Capital is the main fuel of every business, no matter what size. However, sometimes a business can face monetary constraints and a shortage of funds. In such a scenario, business finance can help power up the enterprise.

Capital can help Businesses for multiple purposes. It could range from enhancing working capital, expansion, purchasing new assets, replenishing a stock, hiring more staff, or refinancing to pay off existing debt.

Meanwhile, banks in Uganda launched a US$261.7 million regional export facility to support exporters within the country and the East African region.

The facility, launched by banks under the aegis of Uganda Bankers' Association, started from November 1, 2022.

It mainly provide loans to businesses suffering from the pandemic and those which show growth potential. The export facility charges a 12 per cent interest per annum for shilling-denominated loans and 6 per cent per annum for foreign currency-based loans

The facility seeks to support the improvement of cross-border export risks. The facility is available to individual exporters, SMEs, local corporate exporters, and multinationals.

According to bank of Uganda, in the quarter to September 2022 credit standards on loans to enterprises tightened signalled by the measure of net tightening of 3.0 per cent, contrary to the 0.1 per cent net easing recorded in the quarter to June 2022.

The divergence in the out turn despite the consistence in direction could be attributed to competition for the few trustworthy clients while not compromising the loan portfolio quality.

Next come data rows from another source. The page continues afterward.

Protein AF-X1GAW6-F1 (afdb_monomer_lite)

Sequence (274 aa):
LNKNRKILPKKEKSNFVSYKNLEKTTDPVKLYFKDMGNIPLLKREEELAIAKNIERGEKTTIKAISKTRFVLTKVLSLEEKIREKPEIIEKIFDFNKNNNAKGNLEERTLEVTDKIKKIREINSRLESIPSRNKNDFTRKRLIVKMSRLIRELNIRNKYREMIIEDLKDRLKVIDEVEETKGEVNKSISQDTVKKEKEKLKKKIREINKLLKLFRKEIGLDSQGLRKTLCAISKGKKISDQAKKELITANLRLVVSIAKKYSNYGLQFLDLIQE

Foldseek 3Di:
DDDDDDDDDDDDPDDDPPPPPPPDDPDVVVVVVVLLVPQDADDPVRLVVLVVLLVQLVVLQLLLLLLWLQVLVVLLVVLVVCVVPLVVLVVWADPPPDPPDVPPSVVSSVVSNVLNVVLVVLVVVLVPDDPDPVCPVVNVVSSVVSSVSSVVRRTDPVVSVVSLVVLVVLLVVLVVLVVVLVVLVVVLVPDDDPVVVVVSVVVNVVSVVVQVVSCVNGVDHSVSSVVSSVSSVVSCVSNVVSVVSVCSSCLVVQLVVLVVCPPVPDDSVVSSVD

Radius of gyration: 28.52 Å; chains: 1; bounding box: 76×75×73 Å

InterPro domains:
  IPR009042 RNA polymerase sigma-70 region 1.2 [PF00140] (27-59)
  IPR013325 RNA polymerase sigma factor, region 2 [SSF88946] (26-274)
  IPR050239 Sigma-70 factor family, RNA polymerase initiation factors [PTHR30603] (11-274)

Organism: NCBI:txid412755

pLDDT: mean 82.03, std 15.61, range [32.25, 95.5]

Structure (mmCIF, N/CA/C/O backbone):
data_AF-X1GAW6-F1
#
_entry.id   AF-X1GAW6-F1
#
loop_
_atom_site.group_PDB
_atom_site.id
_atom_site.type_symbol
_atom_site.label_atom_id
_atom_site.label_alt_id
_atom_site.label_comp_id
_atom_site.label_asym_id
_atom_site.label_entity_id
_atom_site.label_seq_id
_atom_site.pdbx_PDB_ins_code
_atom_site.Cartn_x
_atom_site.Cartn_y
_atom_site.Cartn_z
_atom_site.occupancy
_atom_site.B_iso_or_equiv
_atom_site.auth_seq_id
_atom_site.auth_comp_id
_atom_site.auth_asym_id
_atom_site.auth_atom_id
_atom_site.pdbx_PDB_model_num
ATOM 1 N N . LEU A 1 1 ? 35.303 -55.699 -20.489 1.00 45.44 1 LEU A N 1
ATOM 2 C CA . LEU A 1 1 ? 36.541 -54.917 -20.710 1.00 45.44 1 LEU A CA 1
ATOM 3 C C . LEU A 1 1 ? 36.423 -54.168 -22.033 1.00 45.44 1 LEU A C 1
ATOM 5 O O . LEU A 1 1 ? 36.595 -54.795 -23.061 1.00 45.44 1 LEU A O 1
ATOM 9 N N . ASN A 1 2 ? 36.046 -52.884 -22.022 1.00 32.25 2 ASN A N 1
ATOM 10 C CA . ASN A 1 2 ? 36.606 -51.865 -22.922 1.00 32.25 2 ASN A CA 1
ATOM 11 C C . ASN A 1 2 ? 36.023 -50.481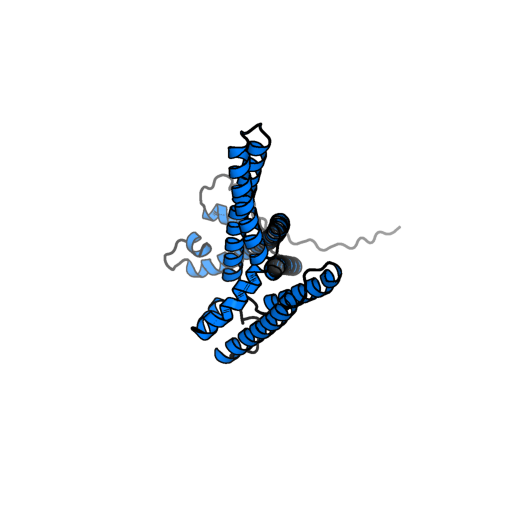 -22.612 1.00 32.25 2 ASN A C 1
ATOM 13 O O . ASN A 1 2 ? 34.815 -50.271 -22.549 1.00 32.25 2 ASN A O 1
ATOM 17 N N . LYS A 1 3 ? 36.950 -49.559 -22.343 1.00 40.25 3 LYS A N 1
ATOM 18 C CA . LYS A 1 3 ? 36.753 -48.153 -22.001 1.00 40.25 3 LYS A CA 1
ATOM 19 C C . LYS A 1 3 ? 36.395 -47.375 -23.268 1.00 40.25 3 LYS A C 1
ATOM 21 O O . LYS A 1 3 ? 37.235 -47.275 -24.148 1.00 40.25 3 LYS A O 1
ATOM 26 N N . ASN A 1 4 ? 35.237 -46.722 -23.298 1.00 35.97 4 ASN A N 1
ATOM 27 C CA . ASN A 1 4 ? 34.975 -45.604 -24.209 1.00 35.97 4 ASN A CA 1
ATOM 28 C C . ASN A 1 4 ? 34.591 -44.369 -23.384 1.00 35.97 4 ASN A C 1
ATOM 30 O O . ASN A 1 4 ? 33.419 -44.065 -23.176 1.00 35.97 4 ASN A O 1
ATOM 34 N N . ARG A 1 5 ? 35.606 -43.656 -22.876 1.00 37.56 5 ARG A N 1
ATOM 35 C CA . ARG A 1 5 ? 35.441 -42.295 -22.349 1.00 37.56 5 ARG A CA 1
ATOM 36 C C . ARG A 1 5 ? 35.481 -41.330 -23.532 1.00 37.56 5 ARG A C 1
ATOM 38 O O . ARG A 1 5 ? 36.546 -41.079 -24.084 1.00 37.56 5 ARG A O 1
ATOM 45 N N . LYS A 1 6 ? 34.314 -40.798 -23.908 1.00 42.06 6 LYS A N 1
ATOM 46 C CA . LYS A 1 6 ? 34.190 -39.650 -24.814 1.00 42.06 6 LYS A CA 1
ATOM 47 C C . LYS A 1 6 ? 34.958 -38.464 -24.223 1.00 42.06 6 LYS A C 1
ATOM 49 O O . LYS A 1 6 ? 34.712 -38.055 -23.089 1.00 42.06 6 LYS A O 1
ATOM 54 N N . ILE A 1 7 ? 35.901 -37.950 -25.000 1.00 41.34 7 ILE A N 1
ATOM 55 C CA . ILE A 1 7 ? 36.714 -36.776 -24.695 1.00 41.34 7 ILE A CA 1
ATOM 56 C C . ILE A 1 7 ? 35.811 -35.544 -24.852 1.00 41.34 7 ILE A C 1
ATOM 58 O O . ILE A 1 7 ? 35.315 -35.268 -25.940 1.00 41.34 7 ILE A O 1
ATOM 62 N N . LEU A 1 8 ? 35.558 -34.834 -23.751 1.00 40.62 8 LEU A N 1
ATOM 63 C CA . LEU A 1 8 ? 34.916 -33.517 -23.762 1.00 40.62 8 LEU A CA 1
ATOM 64 C C . LEU A 1 8 ? 35.898 -32.478 -24.338 1.00 40.62 8 LEU A C 1
ATOM 66 O O . LEU A 1 8 ? 37.081 -32.519 -23.981 1.00 40.62 8 LEU A O 1
ATOM 70 N N . PRO A 1 9 ? 35.451 -31.536 -25.189 1.00 37.66 9 PRO A N 1
ATOM 71 C CA . PRO A 1 9 ? 36.328 -30.509 -25.732 1.00 37.66 9 PRO A CA 1
ATOM 72 C C . PRO A 1 9 ? 36.800 -29.570 -24.614 1.00 37.66 9 PRO A C 1
ATOM 74 O O . PRO A 1 9 ? 36.026 -29.146 -23.751 1.00 37.66 9 PRO A O 1
ATOM 77 N N . LYS A 1 10 ? 38.104 -29.272 -24.621 1.00 38.38 10 LYS A N 1
ATOM 78 C CA . LYS A 1 10 ? 38.754 -28.320 -23.713 1.00 38.38 10 LYS A CA 1
ATOM 79 C C . LYS A 1 10 ? 38.048 -26.964 -23.813 1.00 38.38 10 LYS A C 1
ATOM 81 O O . LYS A 1 10 ? 38.030 -26.365 -24.881 1.00 38.38 10 LYS A O 1
ATOM 86 N N . LYS A 1 11 ? 37.517 -26.471 -22.688 1.00 38.53 11 LYS A N 1
ATOM 87 C CA . LYS A 1 11 ? 37.122 -25.065 -22.532 1.00 38.53 11 LYS A CA 1
ATOM 88 C C . LYS A 1 11 ? 38.322 -24.182 -22.872 1.00 38.53 11 LYS A C 1
ATOM 90 O O . LYS A 1 11 ? 39.370 -24.307 -22.233 1.00 38.53 11 LYS A O 1
ATOM 95 N N . GLU A 1 12 ? 38.157 -23.304 -23.853 1.00 35.56 12 GLU A N 1
ATOM 96 C CA . GLU A 1 12 ? 39.082 -22.204 -24.101 1.00 35.56 12 GLU A CA 1
ATOM 97 C C . GLU A 1 12 ? 39.236 -21.398 -22.810 1.00 35.56 12 GLU A C 1
ATOM 99 O O . GLU A 1 12 ? 38.261 -20.961 -22.192 1.00 35.56 12 GLU A O 1
ATOM 104 N N . LYS A 1 13 ? 40.482 -21.265 -22.355 1.00 37.22 13 LYS A N 1
ATOM 105 C CA . LYS A 1 13 ? 40.830 -20.399 -21.237 1.00 37.22 13 LYS A CA 1
ATOM 106 C C . LYS A 1 13 ? 40.612 -18.965 -21.708 1.00 37.22 13 LYS A C 1
ATOM 108 O O . LYS A 1 13 ? 41.458 -18.411 -22.399 1.00 37.22 13 LYS A O 1
ATOM 113 N N . SER A 1 14 ? 39.486 -18.367 -21.328 1.00 36.91 14 SER A N 1
ATOM 114 C CA . SER A 1 14 ? 39.329 -16.916 -21.351 1.00 36.91 14 SER A CA 1
ATOM 115 C C . SER A 1 14 ? 40.498 -16.310 -20.574 1.00 36.91 14 SER A C 1
ATOM 117 O O . SER A 1 14 ? 40.695 -16.666 -19.410 1.00 36.91 14 SER A O 1
ATOM 119 N N . ASN A 1 15 ? 41.286 -15.458 -21.230 1.00 33.12 15 ASN A N 1
ATOM 120 C CA . ASN A 1 15 ? 42.453 -14.782 -20.670 1.00 33.12 15 ASN A CA 1
ATOM 121 C C . ASN A 1 15 ? 42.122 -14.133 -19.316 1.00 33.12 15 ASN A C 1
ATOM 123 O O . ASN A 1 15 ? 41.581 -13.032 -19.252 1.00 33.12 15 ASN A O 1
ATOM 127 N N . PHE A 1 16 ? 42.455 -14.823 -18.225 1.00 38.28 16 PHE A N 1
ATOM 128 C CA . PHE A 1 16 ? 42.499 -14.238 -16.894 1.00 38.28 16 PHE A CA 1
ATOM 129 C C . PHE A 1 16 ? 43.743 -13.358 -16.840 1.00 38.28 16 PHE A C 1
ATOM 131 O O . PHE A 1 16 ? 44.863 -13.849 -16.694 1.00 38.28 16 PHE A O 1
ATOM 138 N N . VAL A 1 17 ? 43.548 -12.049 -16.970 1.00 41.88 17 VAL A N 1
ATOM 139 C CA . VAL A 1 17 ? 44.564 -11.080 -16.566 1.00 41.88 17 VAL A CA 1
ATOM 140 C C . VAL A 1 17 ? 44.776 -11.267 -15.061 1.00 41.88 17 VAL A C 1
ATOM 142 O O . VAL A 1 17 ? 43.849 -11.135 -14.265 1.00 41.88 17 VAL A O 1
ATOM 145 N N . SER A 1 18 ? 45.988 -11.664 -14.673 1.00 35.72 18 SER A N 1
ATOM 146 C CA . SER A 1 18 ? 46.377 -11.864 -13.276 1.00 35.72 18 SER A CA 1
ATOM 147 C C . SER A 1 18 ? 46.456 -10.510 -12.567 1.00 35.72 18 SER A C 1
ATOM 149 O O . SER A 1 18 ? 47.421 -9.767 -12.726 1.00 35.72 18 SER A O 1
ATOM 151 N N . TYR A 1 19 ? 45.441 -10.179 -11.768 1.00 48.91 19 TYR A N 1
ATOM 152 C CA . TYR A 1 19 ? 45.362 -8.933 -10.993 1.00 48.91 19 TYR A CA 1
ATOM 153 C C . TYR A 1 19 ? 46.106 -9.009 -9.646 1.00 48.91 19 TYR A C 1
ATOM 155 O O . TYR A 1 19 ? 45.625 -8.503 -8.635 1.00 48.91 19 TYR A O 1
ATOM 163 N N . LYS A 1 20 ? 47.286 -9.639 -9.602 1.00 37.09 20 LYS A N 1
ATOM 164 C CA . LYS A 1 20 ? 48.047 -9.828 -8.350 1.00 37.09 20 LYS A CA 1
ATOM 165 C C . LYS A 1 20 ? 48.741 -8.565 -7.802 1.00 37.09 20 LYS A C 1
ATOM 167 O O . LYS A 1 20 ? 49.271 -8.626 -6.705 1.00 37.09 20 LYS A O 1
ATOM 172 N N . ASN A 1 21 ? 48.693 -7.425 -8.504 1.00 38.56 21 ASN A N 1
ATOM 173 C CA . ASN A 1 21 ? 49.412 -6.193 -8.120 1.00 38.56 21 ASN A CA 1
ATOM 174 C C . ASN A 1 21 ? 48.514 -4.969 -7.816 1.00 38.56 21 ASN A C 1
ATOM 176 O O . ASN A 1 21 ? 48.991 -3.840 -7.852 1.00 38.56 21 ASN A O 1
ATOM 180 N N . LEU A 1 22 ? 47.218 -5.144 -7.530 1.00 48.75 22 LEU A N 1
ATOM 181 C CA . LEU A 1 22 ? 46.260 -4.021 -7.397 1.00 48.75 22 LEU A CA 1
ATOM 182 C C . LEU A 1 22 ? 45.754 -3.742 -5.974 1.00 48.75 22 LEU A C 1
ATOM 184 O O . LEU A 1 22 ? 44.860 -2.917 -5.793 1.00 48.75 22 LEU A O 1
ATOM 188 N N . GLU A 1 23 ? 46.333 -4.372 -4.954 1.00 49.38 23 GLU A N 1
ATOM 189 C CA . GLU A 1 23 ? 45.902 -4.230 -3.551 1.00 49.38 23 GLU A CA 1
ATOM 190 C C . GLU A 1 23 ? 46.153 -2.832 -2.940 1.00 49.38 23 GLU A C 1
ATOM 192 O O . GLU A 1 23 ? 45.732 -2.577 -1.817 1.00 49.38 23 GLU A O 1
ATOM 197 N N . LYS A 1 24 ? 46.767 -1.892 -3.676 1.00 53.91 24 LYS A N 1
ATOM 198 C CA . LYS A 1 24 ? 47.059 -0.518 -3.220 1.00 53.91 24 LYS A CA 1
ATOM 199 C C . LYS A 1 24 ? 46.693 0.552 -4.259 1.00 53.91 24 LYS A C 1
ATOM 201 O O . LYS A 1 24 ? 47.550 1.320 -4.681 1.00 53.91 24 LYS A O 1
ATOM 206 N N . THR A 1 25 ? 45.444 0.604 -4.723 1.00 53.56 25 THR A N 1
ATOM 207 C CA . THR A 1 25 ? 44.980 1.723 -5.573 1.00 53.56 25 THR A CA 1
ATOM 208 C C . THR A 1 25 ? 43.895 2.537 -4.871 1.00 53.56 25 THR A C 1
ATOM 210 O O . THR A 1 25 ? 42.880 1.991 -4.456 1.00 53.56 25 THR A O 1
ATOM 213 N N . THR A 1 26 ? 44.134 3.844 -4.728 1.00 72.12 26 THR A N 1
ATOM 214 C CA . THR A 1 26 ? 43.221 4.857 -4.158 1.00 72.12 26 THR A CA 1
ATOM 215 C C . THR A 1 26 ? 42.310 5.503 -5.208 1.00 72.12 26 THR A C 1
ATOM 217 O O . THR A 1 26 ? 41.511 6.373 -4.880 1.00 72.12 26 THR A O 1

Across firm size, credit standards tightened for both SMEs and large enterprises represented by the measure of net tightening of 4.6 per cent and 9.4 per cent, respectively. In terms of loan duration, the credit standards eased for short-term loans, while long-term loans tightened in the quarter to September 2022. The high levels of default attributed to rising inflation, unstable business cashflows and the reduced purchasing power of customers are the major reasons cited by banks for the net tightening of credit standards.Credit standards consist of internal banking rules which determines the type of loans and amounts to be provided, and to which clients. This is based on classifications by sector, area, size, duration, and financial indicators.

Going forward, banks forecast an overall increase in demand for credit, a higher expectation compared to the rise in credit demand reported. Notably, the increase in credit demand is expected across all firm sizes and loan durations, higher than the previous quarter. The reasons cited by most banks for the expected increase in credit demand were largely driven by developments in economic fundamentals, which include.

  • Short term funding to facilitate the preparations for the festive season.
  • The start of the second rainy season expected to influence the need for funds for agricultural activities.
  • The cashflow deficits caused by increased operating costs on account of high commodity and fuel prices may need funding to maintain enterprises in business.

The above anticipated increase in demand is expected to be moderated by the increased cost of doing business on account of the high cost of loanable funds due to currency depreciation, low purchasing power of customers and the general economic uncertainty.